Petra Kvitova saved four match points and survived a marathon third-set tiebreaker to emerge with a 6-2, 3-6, 7-6 (11) win over Jessica Pegula in the fourth round of the BNP Paribas Open on Tuesday in Indian Wells, Calif.
Kvitova, a Czech player who is seeded 15th, fell behind by a service break three times in the final set but rallied each time. Pegula, a U.S. player who was seeded third, had her first match point while serving at 5-4, and she again had an opportunity to serve out the match after going up 6-5.
In the tiebreaker, Pegula failed on three match points and Kvitova failed on three match points before taking advantage of her fourth.
Kvitova said postmatch, “I just tried to still be aggressive, but it (was) not always was there for me. The emotions were of course very happy. And a little bit exhausted now.”
Kvitova prevailed despite saving just one of five break points on her serve and putting only 57 percent of her first serves in play.
Next up for Kvitova, the Wimbledon champion in 2011 and 2014, will be a quarterfinal matchup with Maria Sakkari. The seventh-seeded Greek player defeated 17th-seeded Karolina Pliskova of the Czech Republic 6-4, 5-7, 6-3.

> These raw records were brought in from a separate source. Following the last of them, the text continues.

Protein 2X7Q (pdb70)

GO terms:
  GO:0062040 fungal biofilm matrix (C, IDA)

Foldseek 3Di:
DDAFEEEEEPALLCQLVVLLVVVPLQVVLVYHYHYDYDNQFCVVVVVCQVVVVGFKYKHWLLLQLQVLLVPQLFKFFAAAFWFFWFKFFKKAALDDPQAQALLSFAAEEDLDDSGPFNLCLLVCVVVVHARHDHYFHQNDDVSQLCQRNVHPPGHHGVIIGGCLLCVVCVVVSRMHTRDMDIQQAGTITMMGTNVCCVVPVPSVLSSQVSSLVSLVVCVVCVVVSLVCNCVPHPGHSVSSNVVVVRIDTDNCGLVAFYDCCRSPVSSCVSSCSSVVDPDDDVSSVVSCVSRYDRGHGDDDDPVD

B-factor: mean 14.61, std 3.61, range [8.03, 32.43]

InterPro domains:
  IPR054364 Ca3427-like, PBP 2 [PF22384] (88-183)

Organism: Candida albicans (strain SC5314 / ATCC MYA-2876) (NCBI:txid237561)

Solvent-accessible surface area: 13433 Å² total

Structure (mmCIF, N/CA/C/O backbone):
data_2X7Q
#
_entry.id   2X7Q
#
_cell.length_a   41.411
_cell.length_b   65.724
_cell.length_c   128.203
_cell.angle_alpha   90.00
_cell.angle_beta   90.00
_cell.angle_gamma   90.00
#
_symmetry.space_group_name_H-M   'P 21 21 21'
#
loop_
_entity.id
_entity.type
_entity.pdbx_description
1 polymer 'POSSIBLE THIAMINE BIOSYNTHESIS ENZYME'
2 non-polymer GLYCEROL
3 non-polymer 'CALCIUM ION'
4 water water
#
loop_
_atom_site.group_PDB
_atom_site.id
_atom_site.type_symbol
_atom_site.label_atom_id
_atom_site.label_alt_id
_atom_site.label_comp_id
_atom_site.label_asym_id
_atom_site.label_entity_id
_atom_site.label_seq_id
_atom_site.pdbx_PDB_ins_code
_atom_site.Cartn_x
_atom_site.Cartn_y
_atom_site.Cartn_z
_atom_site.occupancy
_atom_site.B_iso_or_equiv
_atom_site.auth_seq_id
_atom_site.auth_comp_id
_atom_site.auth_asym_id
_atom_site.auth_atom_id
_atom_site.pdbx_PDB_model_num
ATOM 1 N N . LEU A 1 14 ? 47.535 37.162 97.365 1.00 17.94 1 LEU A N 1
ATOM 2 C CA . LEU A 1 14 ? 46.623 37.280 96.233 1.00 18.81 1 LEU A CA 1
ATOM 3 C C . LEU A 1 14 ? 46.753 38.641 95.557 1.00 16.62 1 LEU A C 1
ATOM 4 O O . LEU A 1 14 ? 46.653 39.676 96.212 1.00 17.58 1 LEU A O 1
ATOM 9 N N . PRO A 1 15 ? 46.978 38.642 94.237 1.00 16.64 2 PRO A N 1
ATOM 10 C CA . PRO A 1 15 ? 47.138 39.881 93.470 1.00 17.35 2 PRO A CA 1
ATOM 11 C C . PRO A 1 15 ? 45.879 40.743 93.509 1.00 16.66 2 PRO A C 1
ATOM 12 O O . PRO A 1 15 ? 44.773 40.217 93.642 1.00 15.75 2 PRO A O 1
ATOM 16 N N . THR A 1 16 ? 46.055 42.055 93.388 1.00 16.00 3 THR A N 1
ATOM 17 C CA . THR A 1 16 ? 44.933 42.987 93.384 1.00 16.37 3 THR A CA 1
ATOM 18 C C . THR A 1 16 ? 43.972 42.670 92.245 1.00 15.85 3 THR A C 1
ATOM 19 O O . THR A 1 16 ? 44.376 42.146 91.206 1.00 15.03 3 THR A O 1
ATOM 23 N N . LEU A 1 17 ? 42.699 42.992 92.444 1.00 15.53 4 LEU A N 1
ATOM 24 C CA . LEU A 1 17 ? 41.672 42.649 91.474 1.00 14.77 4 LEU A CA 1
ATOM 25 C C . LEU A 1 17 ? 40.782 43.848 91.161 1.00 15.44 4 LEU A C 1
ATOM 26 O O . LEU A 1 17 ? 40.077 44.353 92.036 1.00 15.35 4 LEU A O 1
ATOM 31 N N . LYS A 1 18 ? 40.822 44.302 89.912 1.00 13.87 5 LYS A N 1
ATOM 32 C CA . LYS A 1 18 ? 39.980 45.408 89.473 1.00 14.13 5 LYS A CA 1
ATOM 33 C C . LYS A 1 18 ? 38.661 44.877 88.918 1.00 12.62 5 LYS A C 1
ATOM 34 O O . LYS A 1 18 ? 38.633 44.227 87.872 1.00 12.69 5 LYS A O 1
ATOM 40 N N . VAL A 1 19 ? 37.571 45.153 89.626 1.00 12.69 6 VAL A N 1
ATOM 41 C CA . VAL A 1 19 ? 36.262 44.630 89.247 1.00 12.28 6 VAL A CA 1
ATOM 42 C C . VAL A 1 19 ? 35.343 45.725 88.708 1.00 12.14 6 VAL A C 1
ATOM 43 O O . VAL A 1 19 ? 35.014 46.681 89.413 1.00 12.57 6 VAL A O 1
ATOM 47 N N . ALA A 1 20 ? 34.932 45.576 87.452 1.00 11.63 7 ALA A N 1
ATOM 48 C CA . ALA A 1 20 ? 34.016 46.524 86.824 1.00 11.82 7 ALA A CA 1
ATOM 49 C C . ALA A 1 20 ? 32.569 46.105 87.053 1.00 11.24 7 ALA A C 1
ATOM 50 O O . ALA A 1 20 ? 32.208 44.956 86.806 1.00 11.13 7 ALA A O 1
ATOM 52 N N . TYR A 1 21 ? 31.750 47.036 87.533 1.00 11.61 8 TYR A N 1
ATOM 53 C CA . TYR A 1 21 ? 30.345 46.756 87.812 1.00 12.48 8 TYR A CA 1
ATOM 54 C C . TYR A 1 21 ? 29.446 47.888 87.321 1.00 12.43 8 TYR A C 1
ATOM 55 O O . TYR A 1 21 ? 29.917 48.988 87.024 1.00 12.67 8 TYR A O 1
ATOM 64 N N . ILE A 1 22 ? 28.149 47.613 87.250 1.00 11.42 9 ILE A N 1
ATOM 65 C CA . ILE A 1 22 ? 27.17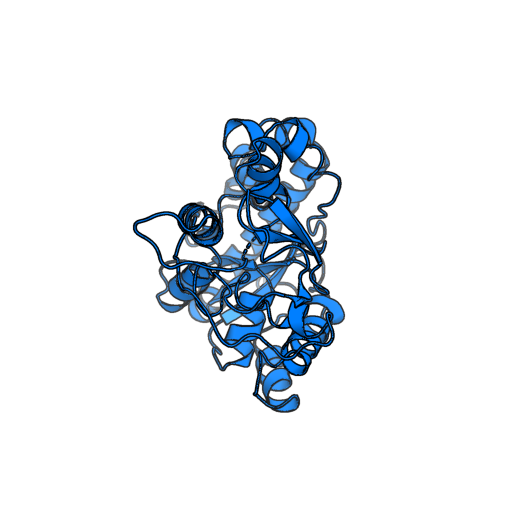5 48.623 86.859 1.00 12.77 9 ILE A CA 1
ATOM 66 C C . ILE A 1 22 ? 26.361 49.059 88.072 1.00 12.72 9 ILE A C 1
ATOM 67 O O . ILE A 1 22 ? 25.722 48.235 88.722 1.00 12.04 9 ILE A O 1
ATOM 72 N N . PRO A 1 23 ? 26.388 50.363 88.383 1.00 12.69 10 PRO A N 1
ATOM 73 C CA . PRO A 1 23 ? 25.722 50.910 89.571 1.00 14.83 10 PRO A CA 1
ATOM 74 C C . PRO A 1 23 ? 24.200 50.842 89.476 1.00 14.91 10 PRO A C 1
ATOM 75 O O . PRO A 1 23 ? 23.549 51.848 89.190 1.00 15.59 10 PRO A O 1
ATOM 79 N N . GLU A 1 24 ? 23.645 49.660 89.719 1.00 14.14 11 GLU A N 1
ATOM 80 C CA . GLU A 1 24 ? 22.198 49.479 89.745 1.00 12.67 11 GLU A CA 1
ATOM 81 C C . GLU A 1 24 ? 21.787 48.682 90.979 1.00 11.35 11 GLU A C 1
ATOM 82 O O . GLU A 1 24 ? 22.626 48.330 91.808 1.00 11.23 11 GLU A O 1
ATOM 88 N N . HIS A 1 25 ? 20.496 48.392 91.096 1.00 11.51 12 HIS A N 1
ATOM 89 C CA . HIS A 1 25 ? 19.993 47.611 92.219 1.00 10.50 12 HIS A CA 1
ATOM 90 C C . HIS A 1 25 ? 20.636 46.228 92.278 1.00 10.66 12 HIS A C 1
ATOM 91 O O . HIS A 1 25 ? 20.796 45.658 93.355 1.00 10.23 12 HIS A O 1
ATOM 98 N N . PHE A 1 26 ? 21.007 45.692 91.119 1.00 9.94 13 PHE A N 1
ATOM 99 C CA . PHE A 1 26 ? 21.597 44.357 91.053 1.00 10.15 13 PHE A CA 1
ATOM 100 C C . PHE A 1 26 ? 22.962 44.282 91.732 1.00 9.96 13 PHE A C 1
ATOM 101 O O . PHE A 1 26 ? 23.395 43.209 92.148 1.00 10.36 13 PHE A O 1
ATOM 109 N N . SER A 1 27 ? 23.638 45.421 91.840 1.00 9.63 14 SER A N 1
ATOM 110 C CA . SER A 1 27 ? 24.983 45.459 92.404 1.00 10.02 14 SER A CA 1
ATOM 111 C C . SER A 1 27 ? 24.956 45.469 93.930 1.00 10.73 14 SER A C 1
ATOM 112 O O . SER A 1 27 ? 26.003 45.522 94.575 1.00 10.53 14 SER A O 1
ATOM 115 N N . THR A 1 28 ? 23.757 45.414 94.501 1.00 10.10 15 THR A N 1
ATOM 116 C CA . THR A 1 28 ? 23.590 45.465 95.951 1.00 11.20 15 THR A CA 1
ATOM 117 C C . THR A 1 28 ? 24.461 44.454 96.707 1.00 11.64 15 THR A C 1
ATOM 118 O O . THR A 1 28 ? 25.184 44.834 97.626 1.00 11.24 15 THR A O 1
ATOM 122 N N . PRO A 1 29 ? 24.393 43.167 96.326 1.00 9.92 16 PRO A N 1
ATOM 123 C CA . PRO A 1 29 ? 25.193 42.146 97.013 1.00 10.01 16 PRO A CA 1
ATOM 124 C C . PRO A 1 29 ? 26.684 42.475 97.011 1.00 11.12 16 PRO A C 1
ATOM 125 O O . PRO A 1 29 ? 27.374 42.189 97.989 1.00 11.87 16 PRO A O 1
ATOM 129 N N . LEU A 1 30 ? 27.172 43.064 95.924 1.00 10.47 17 LEU A N 1
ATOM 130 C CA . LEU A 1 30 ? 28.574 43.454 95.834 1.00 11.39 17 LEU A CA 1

Sakkari beat Kvitova in the third round at Indian Wells last year en route to the final.
“I expect a big fight, for sure,” Kvitova said. “That’s normally (what) our matches look like. And I know that she’s playing all three-setters here, as well as me, probably, so it will be a really close one, for sure.”
Elsewhere on Tuesday, second-seeded Aryna Sabalenka of Belarus edged 16th-seeded Barbora Krejcikova of the Czech Republic 6-3, 2-6, 6-4, and sixth-seeded Coco Gauff of the United States topped Sweden’s Rebecca Peterson 6-3, 1-6, 6-4. Tenth-seeded Elena Rybakina of Kazakhstan routed Russia’s Varvara Gracheva 6-3, 6-0.
Romania’s Sorana Cirstea upset fifth-seeded Caroline Garcia of France 6-4, 4-6, 7-5, and Karolina Muchova won an all-Czech showdown with Marketa Vondrousova, 6-4, 6-7 (2), 6-4.
In the final match of the night, top-seeded Iga Swiatek of Poland needed just 84 minutes to crush Emma Raducanu of Great Britain 6-3, 6-1 in a matchup of former U.S. Open winners.